There are quiet, yet insistent voices in Ireland also who are evoking and analysing our present condition. Many of those voices are in the world of literature, art and music. One of them, Dennis O’Driscoll has written a poem, ‘Missing God’, from which I quote some stanzas:
“Yet though we rebelled against Him
like adolescents, uplifted to see
an oppressive father banished-
a bearded hermit-to the desert,
we confess to missing Him at times.
Miss Him during the civil wedding
when at the blossomy altar
of the registrar’s desk, we wait in vain
to be fed a line containing words
like everlasting and divine.
Miss Him when a choked voice at
the crematorium recites the poem
about fearing no more the heat of the sun.

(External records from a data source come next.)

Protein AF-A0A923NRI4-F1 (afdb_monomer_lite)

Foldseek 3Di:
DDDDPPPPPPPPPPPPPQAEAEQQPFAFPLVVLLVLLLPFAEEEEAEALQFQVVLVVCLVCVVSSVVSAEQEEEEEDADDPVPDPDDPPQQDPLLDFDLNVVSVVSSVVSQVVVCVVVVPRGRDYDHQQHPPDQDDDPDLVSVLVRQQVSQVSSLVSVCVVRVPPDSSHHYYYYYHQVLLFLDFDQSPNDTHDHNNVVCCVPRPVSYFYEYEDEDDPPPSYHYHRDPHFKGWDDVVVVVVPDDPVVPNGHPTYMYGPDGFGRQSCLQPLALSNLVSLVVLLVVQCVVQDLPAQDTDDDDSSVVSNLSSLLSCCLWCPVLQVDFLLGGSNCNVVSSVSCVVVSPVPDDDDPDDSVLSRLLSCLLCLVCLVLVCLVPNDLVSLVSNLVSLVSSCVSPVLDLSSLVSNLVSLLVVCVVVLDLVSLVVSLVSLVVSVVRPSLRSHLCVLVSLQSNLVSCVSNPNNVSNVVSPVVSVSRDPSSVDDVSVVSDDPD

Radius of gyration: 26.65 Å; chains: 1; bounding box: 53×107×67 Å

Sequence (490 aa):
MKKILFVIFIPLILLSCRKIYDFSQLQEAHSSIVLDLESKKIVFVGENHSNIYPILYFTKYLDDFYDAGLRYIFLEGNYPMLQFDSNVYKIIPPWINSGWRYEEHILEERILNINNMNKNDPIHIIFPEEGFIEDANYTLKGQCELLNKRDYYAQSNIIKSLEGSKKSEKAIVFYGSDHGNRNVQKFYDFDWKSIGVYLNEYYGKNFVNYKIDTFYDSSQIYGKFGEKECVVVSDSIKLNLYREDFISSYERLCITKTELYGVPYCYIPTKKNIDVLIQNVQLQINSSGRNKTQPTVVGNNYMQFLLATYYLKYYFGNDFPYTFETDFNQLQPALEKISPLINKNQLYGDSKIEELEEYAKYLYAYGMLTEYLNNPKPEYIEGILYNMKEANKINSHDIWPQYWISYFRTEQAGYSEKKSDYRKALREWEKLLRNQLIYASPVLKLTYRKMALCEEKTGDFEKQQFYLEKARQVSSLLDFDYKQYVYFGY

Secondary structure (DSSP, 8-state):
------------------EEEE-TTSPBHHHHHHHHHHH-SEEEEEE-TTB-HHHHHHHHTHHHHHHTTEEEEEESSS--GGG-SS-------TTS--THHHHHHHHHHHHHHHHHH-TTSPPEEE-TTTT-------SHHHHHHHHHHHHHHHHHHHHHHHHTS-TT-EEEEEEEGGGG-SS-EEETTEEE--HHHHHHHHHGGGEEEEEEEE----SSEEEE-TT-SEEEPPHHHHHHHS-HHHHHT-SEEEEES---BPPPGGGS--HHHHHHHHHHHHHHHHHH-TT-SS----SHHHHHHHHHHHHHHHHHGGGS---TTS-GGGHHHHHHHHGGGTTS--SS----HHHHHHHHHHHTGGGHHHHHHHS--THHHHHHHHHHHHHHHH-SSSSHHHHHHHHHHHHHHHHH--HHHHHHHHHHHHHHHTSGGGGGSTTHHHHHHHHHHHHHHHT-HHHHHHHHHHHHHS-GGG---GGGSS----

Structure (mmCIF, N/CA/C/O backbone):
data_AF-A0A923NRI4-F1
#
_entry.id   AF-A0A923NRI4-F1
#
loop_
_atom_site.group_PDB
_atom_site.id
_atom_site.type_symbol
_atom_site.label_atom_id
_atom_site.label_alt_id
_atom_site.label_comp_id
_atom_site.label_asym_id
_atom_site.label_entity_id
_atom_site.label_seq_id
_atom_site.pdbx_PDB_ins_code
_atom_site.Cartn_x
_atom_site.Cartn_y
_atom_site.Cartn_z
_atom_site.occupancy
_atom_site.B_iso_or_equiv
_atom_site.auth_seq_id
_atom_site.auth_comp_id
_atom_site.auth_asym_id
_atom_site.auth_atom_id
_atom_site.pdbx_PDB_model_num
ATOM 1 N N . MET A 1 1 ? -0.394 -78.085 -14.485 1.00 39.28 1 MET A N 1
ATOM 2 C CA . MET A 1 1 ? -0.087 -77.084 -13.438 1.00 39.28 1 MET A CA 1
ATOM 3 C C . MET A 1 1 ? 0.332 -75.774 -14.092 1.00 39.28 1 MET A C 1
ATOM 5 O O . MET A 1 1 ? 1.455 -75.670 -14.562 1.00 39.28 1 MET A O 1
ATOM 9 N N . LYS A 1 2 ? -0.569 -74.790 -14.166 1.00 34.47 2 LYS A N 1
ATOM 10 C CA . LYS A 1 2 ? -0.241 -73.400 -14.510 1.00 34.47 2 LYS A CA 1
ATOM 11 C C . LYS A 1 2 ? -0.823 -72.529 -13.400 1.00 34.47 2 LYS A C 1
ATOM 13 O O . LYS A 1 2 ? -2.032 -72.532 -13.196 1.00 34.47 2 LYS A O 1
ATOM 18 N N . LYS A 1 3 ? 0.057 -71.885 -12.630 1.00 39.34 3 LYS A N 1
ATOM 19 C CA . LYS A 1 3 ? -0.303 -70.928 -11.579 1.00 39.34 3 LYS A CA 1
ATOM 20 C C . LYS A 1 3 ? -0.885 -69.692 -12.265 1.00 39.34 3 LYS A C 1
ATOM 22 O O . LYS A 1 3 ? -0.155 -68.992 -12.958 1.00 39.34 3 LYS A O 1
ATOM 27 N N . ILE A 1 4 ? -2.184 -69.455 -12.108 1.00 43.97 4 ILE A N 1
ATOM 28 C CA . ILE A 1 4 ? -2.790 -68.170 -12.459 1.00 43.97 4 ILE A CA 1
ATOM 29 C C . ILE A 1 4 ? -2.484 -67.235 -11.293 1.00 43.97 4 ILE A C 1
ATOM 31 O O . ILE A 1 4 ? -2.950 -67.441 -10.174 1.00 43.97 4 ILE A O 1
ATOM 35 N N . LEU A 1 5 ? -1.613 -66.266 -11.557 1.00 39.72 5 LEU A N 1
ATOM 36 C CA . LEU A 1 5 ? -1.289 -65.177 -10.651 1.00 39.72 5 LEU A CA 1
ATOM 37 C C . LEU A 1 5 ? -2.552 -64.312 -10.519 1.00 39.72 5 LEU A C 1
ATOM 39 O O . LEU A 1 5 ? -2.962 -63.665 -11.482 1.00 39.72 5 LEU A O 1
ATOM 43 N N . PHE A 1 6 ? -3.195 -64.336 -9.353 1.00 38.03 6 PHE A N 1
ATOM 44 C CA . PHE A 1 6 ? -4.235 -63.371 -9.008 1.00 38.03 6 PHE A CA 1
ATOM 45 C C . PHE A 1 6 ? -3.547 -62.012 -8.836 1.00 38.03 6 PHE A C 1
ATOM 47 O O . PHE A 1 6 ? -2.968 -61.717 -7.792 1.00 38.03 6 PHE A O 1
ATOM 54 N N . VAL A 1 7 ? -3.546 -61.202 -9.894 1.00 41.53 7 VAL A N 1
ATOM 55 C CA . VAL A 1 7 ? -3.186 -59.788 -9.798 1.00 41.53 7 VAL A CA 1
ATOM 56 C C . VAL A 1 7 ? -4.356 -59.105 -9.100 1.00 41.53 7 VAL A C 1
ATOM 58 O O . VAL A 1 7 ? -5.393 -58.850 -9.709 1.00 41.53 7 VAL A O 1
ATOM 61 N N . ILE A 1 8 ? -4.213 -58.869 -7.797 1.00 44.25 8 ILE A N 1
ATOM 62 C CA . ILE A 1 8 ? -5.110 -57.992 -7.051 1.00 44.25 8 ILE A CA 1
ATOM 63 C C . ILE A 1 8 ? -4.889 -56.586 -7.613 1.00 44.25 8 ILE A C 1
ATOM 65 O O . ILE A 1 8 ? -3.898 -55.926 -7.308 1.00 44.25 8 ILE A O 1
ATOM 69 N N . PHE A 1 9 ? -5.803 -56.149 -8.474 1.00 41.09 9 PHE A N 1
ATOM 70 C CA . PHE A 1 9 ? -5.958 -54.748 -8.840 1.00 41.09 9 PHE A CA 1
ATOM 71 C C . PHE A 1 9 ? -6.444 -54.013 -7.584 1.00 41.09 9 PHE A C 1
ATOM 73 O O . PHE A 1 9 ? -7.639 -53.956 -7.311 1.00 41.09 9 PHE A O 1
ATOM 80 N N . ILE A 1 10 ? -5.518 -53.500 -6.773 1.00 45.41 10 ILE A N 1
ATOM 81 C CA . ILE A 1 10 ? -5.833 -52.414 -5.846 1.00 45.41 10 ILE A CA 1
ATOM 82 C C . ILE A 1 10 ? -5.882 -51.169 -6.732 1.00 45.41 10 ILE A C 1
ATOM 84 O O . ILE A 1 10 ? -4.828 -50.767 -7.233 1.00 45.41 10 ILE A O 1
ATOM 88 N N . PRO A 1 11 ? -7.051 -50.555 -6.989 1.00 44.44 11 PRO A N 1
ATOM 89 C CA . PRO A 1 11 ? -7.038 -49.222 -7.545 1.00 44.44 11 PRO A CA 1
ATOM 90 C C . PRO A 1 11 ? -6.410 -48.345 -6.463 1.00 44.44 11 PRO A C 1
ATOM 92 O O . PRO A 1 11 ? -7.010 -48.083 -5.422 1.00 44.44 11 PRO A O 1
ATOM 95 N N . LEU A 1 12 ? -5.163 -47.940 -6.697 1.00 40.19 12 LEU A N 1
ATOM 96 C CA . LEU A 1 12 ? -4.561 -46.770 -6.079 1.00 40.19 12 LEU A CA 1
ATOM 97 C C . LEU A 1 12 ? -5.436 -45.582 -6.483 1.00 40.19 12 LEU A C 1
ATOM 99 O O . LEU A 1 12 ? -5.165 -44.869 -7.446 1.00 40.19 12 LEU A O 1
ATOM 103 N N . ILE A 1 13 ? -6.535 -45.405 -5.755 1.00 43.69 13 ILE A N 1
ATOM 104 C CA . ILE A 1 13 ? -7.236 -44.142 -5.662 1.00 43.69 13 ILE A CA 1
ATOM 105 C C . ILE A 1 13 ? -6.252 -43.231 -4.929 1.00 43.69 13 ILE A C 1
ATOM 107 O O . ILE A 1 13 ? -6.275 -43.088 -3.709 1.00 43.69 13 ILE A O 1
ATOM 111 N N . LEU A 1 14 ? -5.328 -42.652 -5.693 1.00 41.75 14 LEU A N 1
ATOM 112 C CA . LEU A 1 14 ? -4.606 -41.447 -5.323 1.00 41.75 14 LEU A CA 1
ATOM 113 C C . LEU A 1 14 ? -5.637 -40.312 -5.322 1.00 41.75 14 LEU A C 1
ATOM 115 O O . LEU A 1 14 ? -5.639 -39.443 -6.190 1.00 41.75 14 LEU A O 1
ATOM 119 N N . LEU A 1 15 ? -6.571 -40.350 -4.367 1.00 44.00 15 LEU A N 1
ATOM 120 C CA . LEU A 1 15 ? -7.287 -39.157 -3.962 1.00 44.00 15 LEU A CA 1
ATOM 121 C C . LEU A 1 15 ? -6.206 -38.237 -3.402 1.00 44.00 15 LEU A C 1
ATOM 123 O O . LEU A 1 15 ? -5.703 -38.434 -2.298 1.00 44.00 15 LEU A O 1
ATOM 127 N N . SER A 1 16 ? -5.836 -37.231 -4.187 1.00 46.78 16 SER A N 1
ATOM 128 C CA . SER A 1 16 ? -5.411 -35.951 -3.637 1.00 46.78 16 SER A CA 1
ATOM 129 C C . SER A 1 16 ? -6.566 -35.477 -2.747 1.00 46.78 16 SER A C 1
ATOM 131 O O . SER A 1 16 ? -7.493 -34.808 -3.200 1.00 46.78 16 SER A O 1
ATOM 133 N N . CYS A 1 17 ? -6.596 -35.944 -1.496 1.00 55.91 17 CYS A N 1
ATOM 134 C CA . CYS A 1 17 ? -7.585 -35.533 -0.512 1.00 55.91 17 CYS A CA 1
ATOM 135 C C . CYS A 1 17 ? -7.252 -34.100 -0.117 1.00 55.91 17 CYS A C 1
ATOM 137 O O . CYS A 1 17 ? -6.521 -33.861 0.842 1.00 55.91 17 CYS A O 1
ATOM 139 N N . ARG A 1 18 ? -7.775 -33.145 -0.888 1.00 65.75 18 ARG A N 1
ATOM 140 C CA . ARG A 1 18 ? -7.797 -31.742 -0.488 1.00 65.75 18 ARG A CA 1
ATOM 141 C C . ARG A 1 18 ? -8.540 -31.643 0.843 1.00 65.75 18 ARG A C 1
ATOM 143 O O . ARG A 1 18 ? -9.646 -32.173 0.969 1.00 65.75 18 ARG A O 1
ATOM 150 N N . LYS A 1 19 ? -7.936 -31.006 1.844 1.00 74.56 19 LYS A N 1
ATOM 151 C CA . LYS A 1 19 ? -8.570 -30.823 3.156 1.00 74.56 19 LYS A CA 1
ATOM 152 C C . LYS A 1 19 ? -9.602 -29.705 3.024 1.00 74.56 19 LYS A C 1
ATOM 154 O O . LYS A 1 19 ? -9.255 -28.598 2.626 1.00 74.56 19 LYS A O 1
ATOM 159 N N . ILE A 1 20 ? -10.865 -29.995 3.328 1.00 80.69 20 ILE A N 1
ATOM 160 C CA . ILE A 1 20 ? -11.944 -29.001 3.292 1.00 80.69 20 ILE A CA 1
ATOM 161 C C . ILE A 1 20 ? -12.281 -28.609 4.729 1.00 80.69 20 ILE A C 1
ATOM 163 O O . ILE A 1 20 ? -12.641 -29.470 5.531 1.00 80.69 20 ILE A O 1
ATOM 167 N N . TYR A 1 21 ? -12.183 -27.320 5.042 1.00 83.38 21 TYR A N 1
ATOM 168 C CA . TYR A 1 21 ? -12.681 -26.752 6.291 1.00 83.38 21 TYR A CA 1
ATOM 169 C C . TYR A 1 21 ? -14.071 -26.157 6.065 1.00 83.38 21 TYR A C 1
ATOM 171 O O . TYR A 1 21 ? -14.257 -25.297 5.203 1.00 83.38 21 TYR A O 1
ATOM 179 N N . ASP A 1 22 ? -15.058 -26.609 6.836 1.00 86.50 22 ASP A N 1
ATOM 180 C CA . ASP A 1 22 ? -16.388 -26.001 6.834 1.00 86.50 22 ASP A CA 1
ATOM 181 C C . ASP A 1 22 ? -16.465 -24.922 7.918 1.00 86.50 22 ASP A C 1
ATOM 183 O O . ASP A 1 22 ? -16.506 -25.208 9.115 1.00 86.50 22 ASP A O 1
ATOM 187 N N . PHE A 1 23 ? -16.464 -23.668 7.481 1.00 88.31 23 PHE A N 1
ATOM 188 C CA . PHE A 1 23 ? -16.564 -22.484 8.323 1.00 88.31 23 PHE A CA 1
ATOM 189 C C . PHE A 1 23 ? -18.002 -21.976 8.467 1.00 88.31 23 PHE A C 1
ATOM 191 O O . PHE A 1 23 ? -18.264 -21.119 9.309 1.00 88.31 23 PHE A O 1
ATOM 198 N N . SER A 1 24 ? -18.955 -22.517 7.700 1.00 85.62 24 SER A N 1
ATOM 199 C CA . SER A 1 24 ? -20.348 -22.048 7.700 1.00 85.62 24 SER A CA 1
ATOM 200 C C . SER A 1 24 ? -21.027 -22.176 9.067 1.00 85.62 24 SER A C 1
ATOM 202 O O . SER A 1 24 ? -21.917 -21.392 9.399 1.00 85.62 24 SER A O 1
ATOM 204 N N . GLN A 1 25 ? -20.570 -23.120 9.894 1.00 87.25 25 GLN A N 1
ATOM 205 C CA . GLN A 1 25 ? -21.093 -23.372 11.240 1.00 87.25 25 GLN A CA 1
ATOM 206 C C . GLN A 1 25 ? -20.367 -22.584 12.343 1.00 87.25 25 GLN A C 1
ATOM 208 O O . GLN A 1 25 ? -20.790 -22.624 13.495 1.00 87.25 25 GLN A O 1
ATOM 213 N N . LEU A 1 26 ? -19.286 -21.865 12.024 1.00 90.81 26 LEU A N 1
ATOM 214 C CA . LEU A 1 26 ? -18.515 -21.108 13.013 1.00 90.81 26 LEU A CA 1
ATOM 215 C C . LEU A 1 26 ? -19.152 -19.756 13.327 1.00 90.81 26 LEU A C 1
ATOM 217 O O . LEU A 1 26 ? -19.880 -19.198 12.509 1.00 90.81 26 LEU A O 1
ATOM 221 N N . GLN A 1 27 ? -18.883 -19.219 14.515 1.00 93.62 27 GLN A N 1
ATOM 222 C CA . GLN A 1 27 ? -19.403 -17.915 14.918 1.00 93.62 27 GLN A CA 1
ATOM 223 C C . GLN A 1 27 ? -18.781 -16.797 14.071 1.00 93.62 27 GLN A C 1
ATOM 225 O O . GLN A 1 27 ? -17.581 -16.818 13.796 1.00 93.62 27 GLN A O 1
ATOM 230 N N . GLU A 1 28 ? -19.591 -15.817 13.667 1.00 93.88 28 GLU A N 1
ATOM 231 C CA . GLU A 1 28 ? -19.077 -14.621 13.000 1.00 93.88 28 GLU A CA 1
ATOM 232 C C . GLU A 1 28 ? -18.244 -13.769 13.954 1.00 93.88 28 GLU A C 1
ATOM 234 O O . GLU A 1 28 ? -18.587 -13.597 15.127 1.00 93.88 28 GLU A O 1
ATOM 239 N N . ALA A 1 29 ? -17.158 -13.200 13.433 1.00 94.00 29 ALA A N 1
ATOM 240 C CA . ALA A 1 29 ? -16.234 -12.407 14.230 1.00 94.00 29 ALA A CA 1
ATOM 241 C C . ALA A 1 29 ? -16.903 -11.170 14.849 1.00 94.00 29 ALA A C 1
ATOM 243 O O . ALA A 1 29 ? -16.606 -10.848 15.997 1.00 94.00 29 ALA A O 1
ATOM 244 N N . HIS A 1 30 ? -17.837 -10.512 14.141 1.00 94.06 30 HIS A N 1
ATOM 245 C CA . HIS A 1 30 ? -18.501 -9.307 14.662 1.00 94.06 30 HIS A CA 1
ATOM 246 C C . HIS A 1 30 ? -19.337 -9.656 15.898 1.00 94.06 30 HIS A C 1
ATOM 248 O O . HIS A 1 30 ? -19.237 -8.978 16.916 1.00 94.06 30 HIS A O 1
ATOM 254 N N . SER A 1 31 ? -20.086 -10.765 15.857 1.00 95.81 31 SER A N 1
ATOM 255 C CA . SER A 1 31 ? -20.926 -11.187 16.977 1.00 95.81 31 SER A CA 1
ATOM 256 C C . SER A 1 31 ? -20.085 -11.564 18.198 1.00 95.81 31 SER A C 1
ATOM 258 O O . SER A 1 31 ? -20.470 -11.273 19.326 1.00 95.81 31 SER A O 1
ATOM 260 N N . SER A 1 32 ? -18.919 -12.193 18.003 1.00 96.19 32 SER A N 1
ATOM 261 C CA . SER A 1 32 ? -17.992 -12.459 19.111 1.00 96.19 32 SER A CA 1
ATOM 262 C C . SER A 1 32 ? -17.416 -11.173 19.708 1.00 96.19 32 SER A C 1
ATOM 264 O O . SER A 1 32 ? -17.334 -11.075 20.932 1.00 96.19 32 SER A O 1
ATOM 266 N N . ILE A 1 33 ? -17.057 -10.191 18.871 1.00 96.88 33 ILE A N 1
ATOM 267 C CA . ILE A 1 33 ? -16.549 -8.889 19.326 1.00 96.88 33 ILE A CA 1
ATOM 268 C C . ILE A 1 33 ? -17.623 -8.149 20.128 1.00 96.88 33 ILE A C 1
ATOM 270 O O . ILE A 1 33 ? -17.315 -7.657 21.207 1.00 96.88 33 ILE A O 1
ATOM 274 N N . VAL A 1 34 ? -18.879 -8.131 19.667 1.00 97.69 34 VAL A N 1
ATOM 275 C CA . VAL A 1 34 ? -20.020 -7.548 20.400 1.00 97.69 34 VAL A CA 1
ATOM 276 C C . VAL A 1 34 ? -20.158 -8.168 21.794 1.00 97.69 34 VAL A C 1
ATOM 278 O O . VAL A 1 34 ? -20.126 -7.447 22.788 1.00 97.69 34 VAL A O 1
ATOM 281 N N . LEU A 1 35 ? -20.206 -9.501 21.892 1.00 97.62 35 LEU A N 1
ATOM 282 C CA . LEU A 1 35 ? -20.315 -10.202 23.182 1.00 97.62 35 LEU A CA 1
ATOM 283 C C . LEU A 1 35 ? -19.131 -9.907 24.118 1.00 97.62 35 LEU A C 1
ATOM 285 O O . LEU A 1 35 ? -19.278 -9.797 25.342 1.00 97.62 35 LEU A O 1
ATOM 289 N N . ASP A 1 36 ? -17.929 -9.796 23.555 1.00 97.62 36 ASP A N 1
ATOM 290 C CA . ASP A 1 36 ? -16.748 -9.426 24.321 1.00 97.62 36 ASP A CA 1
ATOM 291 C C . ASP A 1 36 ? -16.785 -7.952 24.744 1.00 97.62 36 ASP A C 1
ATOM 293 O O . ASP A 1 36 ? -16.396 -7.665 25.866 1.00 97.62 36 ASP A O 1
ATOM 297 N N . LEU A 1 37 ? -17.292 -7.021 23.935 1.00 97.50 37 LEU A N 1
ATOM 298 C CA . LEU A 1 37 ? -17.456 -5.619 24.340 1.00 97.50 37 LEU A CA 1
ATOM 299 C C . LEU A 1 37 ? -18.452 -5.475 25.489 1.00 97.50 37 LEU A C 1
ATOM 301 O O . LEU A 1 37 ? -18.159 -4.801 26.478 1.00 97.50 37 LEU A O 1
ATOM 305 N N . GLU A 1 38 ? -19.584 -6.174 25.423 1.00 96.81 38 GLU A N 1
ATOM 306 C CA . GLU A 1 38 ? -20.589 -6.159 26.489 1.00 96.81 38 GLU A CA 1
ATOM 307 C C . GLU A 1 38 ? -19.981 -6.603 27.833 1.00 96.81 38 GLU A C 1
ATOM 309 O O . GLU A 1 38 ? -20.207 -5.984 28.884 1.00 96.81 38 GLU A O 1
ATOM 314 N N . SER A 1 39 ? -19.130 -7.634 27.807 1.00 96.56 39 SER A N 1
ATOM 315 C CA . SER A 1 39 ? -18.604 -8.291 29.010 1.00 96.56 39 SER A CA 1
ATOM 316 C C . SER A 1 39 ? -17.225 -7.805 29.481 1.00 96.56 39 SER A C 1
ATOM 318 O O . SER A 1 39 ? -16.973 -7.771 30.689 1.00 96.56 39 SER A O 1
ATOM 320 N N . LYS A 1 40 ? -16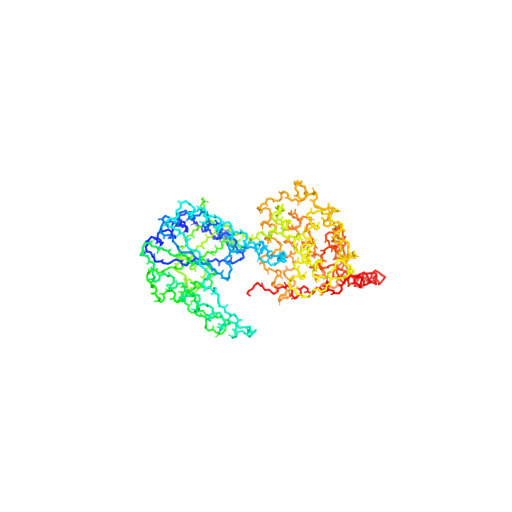.343 -7.386 28.573 1.00 97.75 40 LYS A N 1
ATOM 321 C CA . LYS A 1 40 ? -14.948 -6.983 28.832 1.00 97.75 40 LYS A CA 1
ATOM 322 C C . LYS A 1 40 ? -14.815 -5.462 28.784 1.00 97.75 40 LYS A C 1
ATOM 324 O O . LYS A 1 40 ? -15.747 -4.763 28.407 1.00 97.75 40 LYS A O 1
ATOM 329 N N . LYS A 1 41 ? -13.697 -4.911 29.265 1.00 97.56 41 LYS A N 1
ATOM 330 C CA . LYS A 1 41 ? -13.452 -3.455 29.254 1.00 97.56 41 LYS A CA 1
ATOM 331 C C . LYS A 1 41 ? -12.836 -3.012 27.930 1.00 97.56 41 LYS A C 1
ATOM 333 O O . LYS A 1 41 ? -13.151 -1.928 27.443 1.00 97.56 41 LYS A O 1
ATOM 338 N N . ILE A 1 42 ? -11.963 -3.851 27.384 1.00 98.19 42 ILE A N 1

Miss Him when we stumble on the breast lump
for the first time and an involuntary prayer
escapes our lips, when a shadow crosses
our bodies on an x-ray screen, when we receive
a transfusion of pouring blood
sacrificed anonymously to save life.”
I believe that theses voices will have a crucial role in the evolution of a spirituality that can inspire, celebrate and challenge Irish society. I like to believe that the Catholic Church in Ireland can be part of this creative discourse. In a prophetic essay, written in 1947, Seán Ó Faolaín asserted that ‘the priest and the writer ought to be fighting side by side if for nothing else than the rebuttal of the vulgarity that is pouring daily into the vacuum left in the popular mind by the dying out of the old traditional life’.